For many companies, Apache Hadoop® alone doesn’t provide the complete big data solution needed to turn data into business value. Processing batches of big data within Apache Hadoop® is powerful, but the output often needs further analysis, and, for example, the analytics workloads can come in two other forms.

  • One, interactive queries and statistical models are run via advanced SQL on structured data in some type of analytic data warehouse like Pivotal Greenplum DB or Pivotal HD’s HAWQ.
  • Two, resulting statistical models help to power real-time analytical queries within applications and operational processes like recommendation engines, risk analysis, or fraud identification. These algorithms are applied to business rules inside “operational applications.” For example, a workload like complex event processing is a fit for GemFire XD’s real-time, distributed, in-memory nature.
  • To complete the cycle, the results of real-time analytics within operational software is used to cycle back through the process and optimize further.

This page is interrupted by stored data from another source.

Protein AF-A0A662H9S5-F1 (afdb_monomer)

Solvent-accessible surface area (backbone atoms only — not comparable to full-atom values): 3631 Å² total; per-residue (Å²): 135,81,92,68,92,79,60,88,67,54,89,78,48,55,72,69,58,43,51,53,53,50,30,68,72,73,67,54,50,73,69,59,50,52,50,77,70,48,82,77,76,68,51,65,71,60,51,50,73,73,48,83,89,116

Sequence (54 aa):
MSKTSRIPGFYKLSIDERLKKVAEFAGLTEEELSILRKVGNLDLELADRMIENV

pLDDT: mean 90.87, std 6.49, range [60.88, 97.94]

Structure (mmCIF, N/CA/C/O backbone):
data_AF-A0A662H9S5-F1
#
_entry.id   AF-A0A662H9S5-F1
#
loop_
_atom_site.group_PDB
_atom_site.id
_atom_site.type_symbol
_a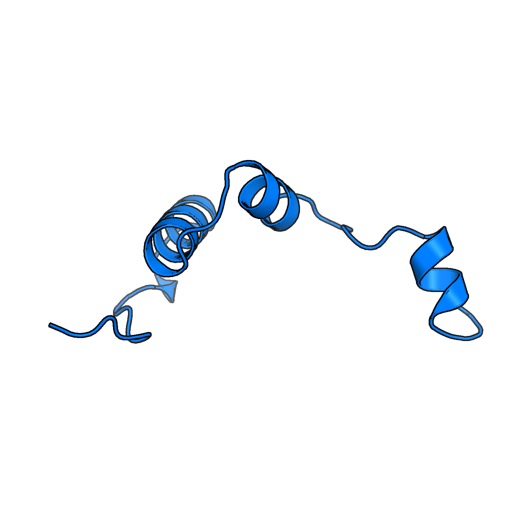tom_site.label_atom_id
_atom_site.label_alt_id
_atom_site.label_comp_id
_atom_site.label_asym_id
_atom_site.label_entity_id
_atom_site.label_seq_id
_atom_site.pdbx_PDB_ins_code
_atom_site.Cartn_x
_atom_site.Cartn_y
_atom_site.Cartn_z
_atom_site.occupancy
_atom_site.B_iso_or_equiv
_atom_site.auth_seq_id
_atom_site.auth_comp_id
_atom_site.auth_asym_id
_atom_site.auth_atom_id
_atom_site.pdbx_PDB_model_num
ATOM 1 N N . MET A 1 1 ? -9.060 -0.360 25.010 1.00 60.88 1 MET A N 1
ATOM 2 C CA . MET A 1 1 ? -8.992 -1.407 23.965 1.00 60.88 1 MET A CA 1
ATOM 3 C C . MET A 1 1 ? -7.697 -1.196 23.196 1.00 60.88 1 MET A C 1
ATOM 5 O O . MET A 1 1 ? -7.501 -0.096 22.698 1.00 60.88 1 MET A O 1
ATOM 9 N N . SER A 1 2 ? -6.790 -2.172 23.155 1.00 83.38 2 SER A N 1
ATOM 10 C CA . SER A 1 2 ? -5.591 -2.093 22.309 1.00 83.38 2 SER A CA 1
ATOM 11 C C . SER A 1 2 ? -5.975 -2.241 20.831 1.00 83.38 2 SER A C 1
ATOM 13 O O . SER A 1 2 ? -6.924 -2.958 20.504 1.00 83.38 2 SER A O 1
ATOM 15 N N . LYS A 1 3 ? -5.259 -1.558 19.927 1.00 84.94 3 LYS A N 1
ATOM 16 C CA . LYS A 1 3 ? -5.420 -1.761 18.477 1.00 84.94 3 LYS A CA 1
ATOM 17 C C . LYS A 1 3 ? -5.112 -3.229 18.138 1.00 84.94 3 LYS A C 1
ATOM 19 O O . LYS A 1 3 ? -4.124 -3.781 18.613 1.00 84.94 3 LYS A O 1
ATOM 24 N N . THR A 1 4 ? -5.954 -3.861 17.318 1.00 92.62 4 THR A N 1
ATOM 25 C CA . THR A 1 4 ? -5.766 -5.240 16.836 1.00 92.62 4 THR A CA 1
ATOM 26 C C . THR A 1 4 ? -5.690 -5.261 15.317 1.00 92.62 4 THR A C 1
ATOM 28 O O . THR A 1 4 ? -6.456 -4.576 14.650 1.00 92.62 4 THR A O 1
ATOM 31 N N . SER A 1 5 ? -4.804 -6.089 14.768 1.00 93.25 5 SER A N 1
ATOM 32 C CA . SER A 1 5 ? -4.700 -6.325 13.323 1.00 93.25 5 SER A CA 1
ATOM 33 C C . SER A 1 5 ? -5.865 -7.146 12.751 1.00 93.25 5 SER A C 1
ATOM 35 O O . SER A 1 5 ? -5.965 -7.323 11.539 1.00 93.25 5 SER A O 1
ATOM 37 N N . ARG A 1 6 ? -6.766 -7.664 13.598 1.00 93.69 6 ARG A N 1
ATOM 38 C CA . ARG A 1 6 ? -7.951 -8.405 13.151 1.00 93.69 6 ARG A CA 1
ATOM 39 C C . ARG A 1 6 ? -8.997 -7.443 12.588 1.00 93.69 6 ARG A C 1
ATOM 41 O O . ARG A 1 6 ? -9.662 -6.743 13.345 1.00 93.69 6 ARG A O 1
ATOM 48 N N . ILE A 1 7 ? -9.190 -7.480 11.268 1.00 93.56 7 ILE A N 1
ATOM 49 C CA . ILE A 1 7 ? -10.223 -6.716 10.551 1.00 93.56 7 ILE A CA 1
ATOM 50 C C . ILE A 1 7 ? -11.167 -7.704 9.835 1.00 93.56 7 ILE A C 1
ATOM 52 O O . ILE A 1 7 ? -10.907 -8.104 8.697 1.00 93.56 7 ILE A O 1
ATOM 56 N N . PRO A 1 8 ? -12.257 -8.156 10.484 1.00 94.94 8 PRO A N 1
ATOM 57 C CA . PRO A 1 8 ? -13.210 -9.079 9.871 1.00 94.94 8 PRO A CA 1
ATOM 58 C C . PRO A 1 8 ? -13.811 -8.513 8.581 1.00 94.94 8 PRO A C 1
ATOM 60 O O . PRO A 1 8 ? -14.161 -7.337 8.505 1.00 94.94 8 PRO A O 1
ATOM 63 N N . GLY A 1 9 ? -13.938 -9.359 7.556 1.00 96.88 9 GLY A N 1
ATOM 64 C CA . GLY A 1 9 ? -14.520 -8.960 6.272 1.00 96.88 9 GLY A CA 1
ATOM 65 C C . GLY A 1 9 ? -13.631 -8.059 5.410 1.00 96.88 9 GLY A C 1
ATOM 66 O O . GLY A 1 9 ? -14.111 -7.567 4.397 1.00 96.88 9 GLY A O 1
ATOM 67 N N . PHE A 1 10 ? -12.349 -7.871 5.748 1.00 97.25 10 PHE A N 1
ATOM 68 C CA . PHE A 1 10 ? -11.429 -7.028 4.970 1.00 97.25 10 PHE A CA 1
ATOM 69 C C . PHE A 1 10 ? -11.361 -7.408 3.481 1.00 97.25 10 PHE A C 1
ATOM 71 O O . PHE A 1 10 ? -11.348 -6.540 2.614 1.00 97.25 10 PHE A O 1
ATOM 78 N N . TYR A 1 11 ? -11.418 -8.705 3.168 1.00 96.62 11 TYR A N 1
ATOM 79 C CA . TYR A 1 11 ? -11.434 -9.209 1.791 1.00 96.62 11 TYR A CA 1
ATOM 80 C C . TYR A 1 11 ? -12.699 -8.831 0.996 1.00 96.62 11 TYR A C 1
ATOM 82 O O . TYR A 1 11 ? -12.683 -8.914 -0.228 1.00 96.62 11 TYR A O 1
ATOM 90 N N . LYS A 1 12 ? -13.787 -8.423 1.662 1.00 97.94 12 LYS A N 1
ATOM 91 C CA . LYS A 1 12 ? -15.037 -7.982 1.015 1.00 97.94 12 LYS A CA 1
ATOM 92 C C . LYS A 1 12 ? -14.998 -6.516 0.587 1.00 97.94 12 LYS A C 1
ATOM 94 O O . LYS A 1 12 ? -15.859 -6.088 -0.168 1.00 97.94 12 LYS A O 1
ATOM 99 N N . LEU A 1 13 ? -14.032 -5.757 1.097 1.00 97.69 13 LEU A N 1
ATOM 100 C CA . LEU A 1 13 ? -13.885 -4.334 0.818 1.00 97.69 13 LEU A CA 1
ATOM 101 C C . LEU A 1 13 ? -13.219 -4.113 -0.540 1.00 97.69 13 LEU A C 1
ATOM 103 O O . LEU A 1 13 ? -12.350 -4.899 -0.943 1.00 97.69 13 LEU A O 1
ATOM 107 N N . SER A 1 14 ? -13.577 -3.009 -1.190 1.00 96.69 14 SER A N 1
ATOM 108 C CA . SER A 1 14 ? -12.853 -2.465 -2.341 1.00 96.69 14 SER A CA 1
ATOM 109 C C . SER A 1 14 ? -1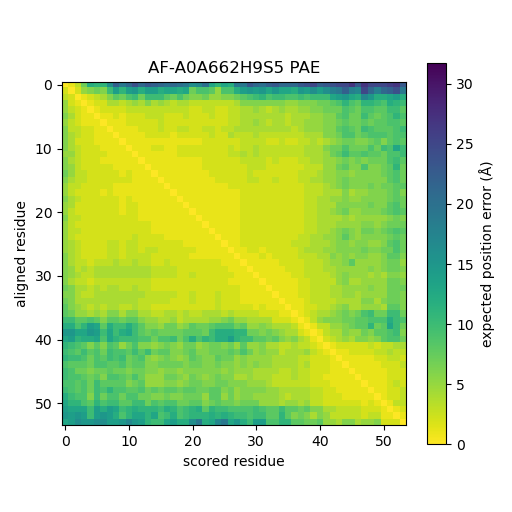1.433 -2.033 -1.954 1.00 96.69 14 SER A C 1
ATOM 111 O O . SER A 1 14 ? -11.110 -1.867 -0.776 1.00 96.69 14 SER A O 1
ATOM 113 N N . ILE A 1 15 ? -10.560 -1.834 -2.944 1.00 92.94 15 ILE A N 1
ATOM 114 C CA . ILE A 1 15 ? -9.170 -1.407 -2.708 1.00 92.94 15 ILE A CA 1
ATOM 115 C C . ILE A 1 15 ? -9.122 -0.066 -1.956 1.00 92.94 15 ILE A C 1
ATOM 117 O O . ILE A 1 15 ? -8.363 0.067 -0.998 1.00 92.94 15 ILE A O 1
ATOM 121 N N . ASP A 1 16 ? -9.977 0.894 -2.316 1.00 93.00 16 ASP A N 1
ATOM 122 C CA . ASP A 1 16 ? -10.030 2.202 -1.653 1.00 93.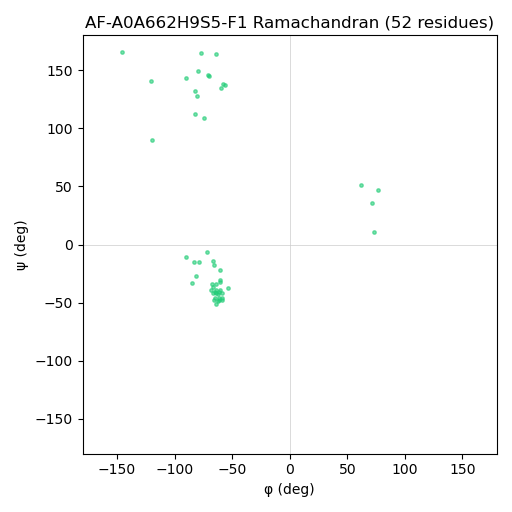00 16 ASP A CA 1
ATOM 123 C C . ASP A 1 16 ? -10.470 2.112 -0.187 1.00 93.00 16 ASP A C 1
ATOM 125 O O . ASP A 1 16 ? -9.901 2.776 0.682 1.00 93.00 16 ASP A O 1
ATOM 129 N N . GLU A 1 17 ? -11.458 1.270 0.118 1.00 96.06 17 GLU A N 1
ATOM 130 C CA . GLU A 1 17 ? -11.913 1.040 1.494 1.00 96.06 17 GLU A CA 1
ATOM 131 C C . GLU A 1 17 ? -10.842 0.341 2.337 1.00 96.06 17 GLU A C 1
ATOM 133 O O . GLU A 1 17 ? -10.673 0.659 3.519 1.00 96.06 17 GLU A O 1
ATOM 138 N N . ARG A 1 18 ? -10.088 -0.589 1.734 1.00 95.88 18 ARG A N 1
ATOM 139 C CA . ARG A 1 18 ? -8.945 -1.238 2.389 1.00 95.88 18 ARG A CA 1
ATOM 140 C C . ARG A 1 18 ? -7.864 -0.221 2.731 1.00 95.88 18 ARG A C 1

Due to the exploratory and iterative nature of this data science process, the size of data, and the myriad of applications connecting, there are often manual steps in the process—data is moved from an application, to an Apache Hadoop® system, to an analytics warehouse, and then back to a real-time engine or in memory data grid within the application. As we’ve all learned from software patterns of the past, this is inefficient and expensive.

Having the data on one, integrated, underlying HDFS system can make life much easier, not to mention at a lower cost with greater efficiency and productivity. With Pivotal HD, batch processes, interactive queries, and real-time queries can all be done on one data platform and integrated toolset for Java and SQL that is designed and proven to scale automatically in the cloud.

Getting Started with the Install

After hardware is available and software packages are downloaded, there is a Vagrant-based, single-command install process that will set-up either VMware Fusion VMs or VirtualBox VMs by default with CentOS.

In the process, four virtual machines are created—one for the Pivotal Command Center and three for the Pivotal HD cluster where Apache Hadoop® (HDFS, YARN, Pig, Zookeeper, HBase), HAWQ (SQL-on-HDFS analytic data warehouse), GemFire XD (in-memory data grid), and GraphLab services run.

The remainder of this document is organized as follows:

A. Basic Requirements and a Simple 1-Command, 15-Minute Installation

    • Step 1—Installing VirtualBox, Vagrant, and Downloading Files
    • Step 2—Download the Pivotal HD specific Vagrant Files
    • Step 3—Perform the Single-Command Install

B. Testing the Environment

C. Destroying the Environment and Changing the Install Configuration

    • More About Configuration
    • Pivotal HD Deployment Configurations Properties
    • Provisioning Scripts

D. Accessing Data, Tutorials, and Services

    • Preparing Demo Data
    • Running Tutorials
    • Trying GemFire
    • Trying GraphLab

E. Appendices

    • Appendix A—Installing Vagrant VirtualBox provider or the VMWare Fusion provider
    • Appendix B—Get the Oracle jdk-7u45-linux-x64.rpm
    • Appendix C—Download the Pivotal HD distribution packages
    • Appendix D—Troubleshooting

A. Basic Requirements and a Simple 1-Command, 15-Minute Installation

From a hardware standpoint, you need 64-bit architecture, at least 8GB of physical memory and around 160 GB of free disc space.

Step 1—Installing VirtualBox, Vagrant, and Downloading Files

Install the latest version of VirtualBox and Vagrantversion 1.5.1 or greater (see Appendix A for VMware Fusion details instead of VirtualBox).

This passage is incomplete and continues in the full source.